Bob Garfield, journalist
鲍勃·加菲尔德(Bob Garfield),记者

“I just can’t tell you how disappointed I am with you. It was three months ago that Albright announced me as your guest, and not a peep from you.”
“我简直无法表达我对你们有多么失望。早在三个月前,阿尔布莱特学院就宣布我将成为你们的毕业典礼嘉宾,但直到今天,也没见你们抗议一下。”

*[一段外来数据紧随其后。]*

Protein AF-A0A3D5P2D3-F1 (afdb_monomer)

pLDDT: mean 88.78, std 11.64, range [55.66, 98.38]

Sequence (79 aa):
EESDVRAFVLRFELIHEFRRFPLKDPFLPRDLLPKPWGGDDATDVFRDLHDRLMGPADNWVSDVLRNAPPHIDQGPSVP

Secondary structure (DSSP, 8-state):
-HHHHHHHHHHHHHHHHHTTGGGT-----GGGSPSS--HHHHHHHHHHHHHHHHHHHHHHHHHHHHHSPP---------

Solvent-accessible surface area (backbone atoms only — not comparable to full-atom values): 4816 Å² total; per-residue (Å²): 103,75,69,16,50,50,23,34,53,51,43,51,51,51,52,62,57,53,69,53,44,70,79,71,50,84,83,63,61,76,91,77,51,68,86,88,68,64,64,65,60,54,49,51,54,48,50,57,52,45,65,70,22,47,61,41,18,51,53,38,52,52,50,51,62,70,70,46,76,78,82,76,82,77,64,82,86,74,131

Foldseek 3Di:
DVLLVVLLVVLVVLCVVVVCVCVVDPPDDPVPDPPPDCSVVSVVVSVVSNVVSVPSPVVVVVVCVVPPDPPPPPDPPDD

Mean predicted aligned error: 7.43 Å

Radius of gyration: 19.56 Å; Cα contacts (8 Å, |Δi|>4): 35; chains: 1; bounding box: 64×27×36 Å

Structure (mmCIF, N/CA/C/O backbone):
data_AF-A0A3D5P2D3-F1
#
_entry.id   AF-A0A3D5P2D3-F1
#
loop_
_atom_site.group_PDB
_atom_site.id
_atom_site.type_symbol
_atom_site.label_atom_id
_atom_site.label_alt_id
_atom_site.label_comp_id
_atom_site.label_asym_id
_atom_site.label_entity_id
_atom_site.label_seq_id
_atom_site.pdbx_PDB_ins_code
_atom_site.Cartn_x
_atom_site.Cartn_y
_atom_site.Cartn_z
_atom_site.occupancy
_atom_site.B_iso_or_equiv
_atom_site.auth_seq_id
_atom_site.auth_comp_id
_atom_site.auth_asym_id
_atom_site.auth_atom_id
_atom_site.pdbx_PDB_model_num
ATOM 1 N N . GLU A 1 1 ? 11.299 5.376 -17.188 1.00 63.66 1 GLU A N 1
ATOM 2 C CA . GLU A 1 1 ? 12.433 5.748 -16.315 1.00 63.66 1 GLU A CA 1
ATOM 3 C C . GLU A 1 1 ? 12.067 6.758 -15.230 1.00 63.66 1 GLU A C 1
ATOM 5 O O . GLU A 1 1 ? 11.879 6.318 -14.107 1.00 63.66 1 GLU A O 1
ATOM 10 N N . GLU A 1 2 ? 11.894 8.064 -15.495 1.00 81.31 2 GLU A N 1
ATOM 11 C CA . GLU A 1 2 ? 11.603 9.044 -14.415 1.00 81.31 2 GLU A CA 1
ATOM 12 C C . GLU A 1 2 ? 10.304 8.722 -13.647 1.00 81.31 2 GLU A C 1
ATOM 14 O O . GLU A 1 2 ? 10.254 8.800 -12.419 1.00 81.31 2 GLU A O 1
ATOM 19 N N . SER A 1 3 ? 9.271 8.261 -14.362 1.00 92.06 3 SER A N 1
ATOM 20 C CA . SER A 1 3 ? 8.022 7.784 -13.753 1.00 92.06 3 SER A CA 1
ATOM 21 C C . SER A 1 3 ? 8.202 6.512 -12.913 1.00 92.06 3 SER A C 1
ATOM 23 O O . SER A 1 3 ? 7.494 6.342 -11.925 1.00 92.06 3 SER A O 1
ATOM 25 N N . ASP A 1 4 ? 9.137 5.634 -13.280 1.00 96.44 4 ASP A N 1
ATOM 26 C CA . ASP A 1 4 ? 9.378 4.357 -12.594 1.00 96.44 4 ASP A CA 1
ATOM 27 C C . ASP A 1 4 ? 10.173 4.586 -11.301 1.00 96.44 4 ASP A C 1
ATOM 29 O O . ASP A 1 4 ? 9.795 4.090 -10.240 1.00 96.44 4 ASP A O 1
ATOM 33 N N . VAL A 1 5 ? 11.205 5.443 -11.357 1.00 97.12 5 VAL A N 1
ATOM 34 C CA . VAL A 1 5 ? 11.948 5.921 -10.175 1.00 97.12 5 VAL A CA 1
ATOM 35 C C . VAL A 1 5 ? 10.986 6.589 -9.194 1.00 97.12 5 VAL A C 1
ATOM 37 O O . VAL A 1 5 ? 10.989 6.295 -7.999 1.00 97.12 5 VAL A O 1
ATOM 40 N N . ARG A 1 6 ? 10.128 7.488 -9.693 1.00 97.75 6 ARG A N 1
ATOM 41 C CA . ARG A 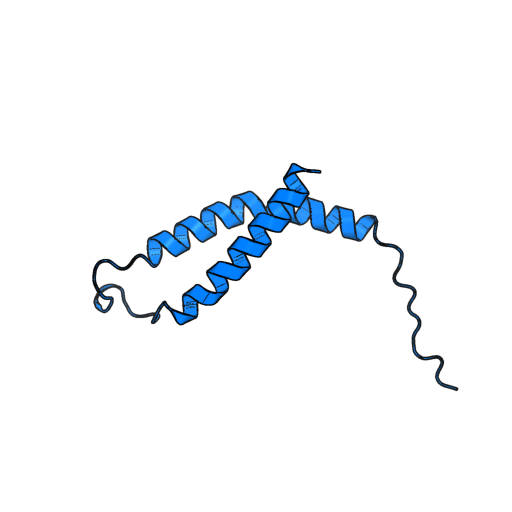1 6 ? 9.158 8.192 -8.852 1.00 97.75 6 ARG A CA 1
ATOM 42 C C . ARG A 1 6 ? 8.147 7.231 -8.237 1.00 97.75 6 ARG A C 1
ATOM 44 O O . ARG A 1 6 ? 7.808 7.387 -7.067 1.00 97.75 6 ARG A O 1
ATOM 51 N N . ALA A 1 7 ? 7.692 6.232 -8.989 1.00 98.00 7 ALA A N 1
ATOM 52 C CA . ALA A 1 7 ? 6.803 5.209 -8.459 1.00 98.00 7 ALA A CA 1
ATOM 53 C C . ALA A 1 7 ? 7.475 4.360 -7.374 1.00 98.00 7 ALA A C 1
ATOM 55 O O . ALA A 1 7 ? 6.840 4.069 -6.363 1.00 98.00 7 ALA A O 1
ATOM 56 N N . PHE A 1 8 ? 8.760 4.026 -7.533 1.00 98.06 8 PHE A N 1
ATOM 57 C CA . PHE A 1 8 ? 9.540 3.358 -6.493 1.00 98.06 8 PHE A CA 1
ATOM 58 C C . PHE A 1 8 ? 9.609 4.188 -5.205 1.00 98.06 8 PHE A C 1
ATOM 60 O O . PHE A 1 8 ? 9.280 3.673 -4.135 1.00 98.06 8 PHE A O 1
ATOM 67 N N . VAL A 1 9 ? 9.965 5.474 -5.304 1.00 97.94 9 VAL A N 1
ATOM 68 C CA . VAL A 1 9 ? 10.034 6.379 -4.142 1.00 97.94 9 VAL A CA 1
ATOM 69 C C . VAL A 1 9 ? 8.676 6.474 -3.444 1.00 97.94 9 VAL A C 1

At other colleges, “students mounted furious protests, signed petitions, dispatched lists of demands to prospective speakers, in letters boiling with moral outrage. And what do I get? Directions from the turnpike. Come on, did nobody Google me? Have I said or written nothing in 37 years as a journalist to offend your sensibilities and provoke righteous indignation? Oh, man. Do you have any idea — any idea — what a disinvitation would have done for my profile?”
在其他大学,“学生们都在举行愤怒的抗议活动,签署请愿书,向可能的演讲人发送要求清单,道义谴责此起彼伏。我得到了什么?收费公路的路线指引。真是的,难道就没有人在谷歌(Google)上搜索一下我的信息?我当了37年的记者,难道就没有说过或写过什么冒犯你的感情,挑起义愤的东西?不可能没有吧。哎,你知道取消邀请将对我的履历起到多大的作用吗?”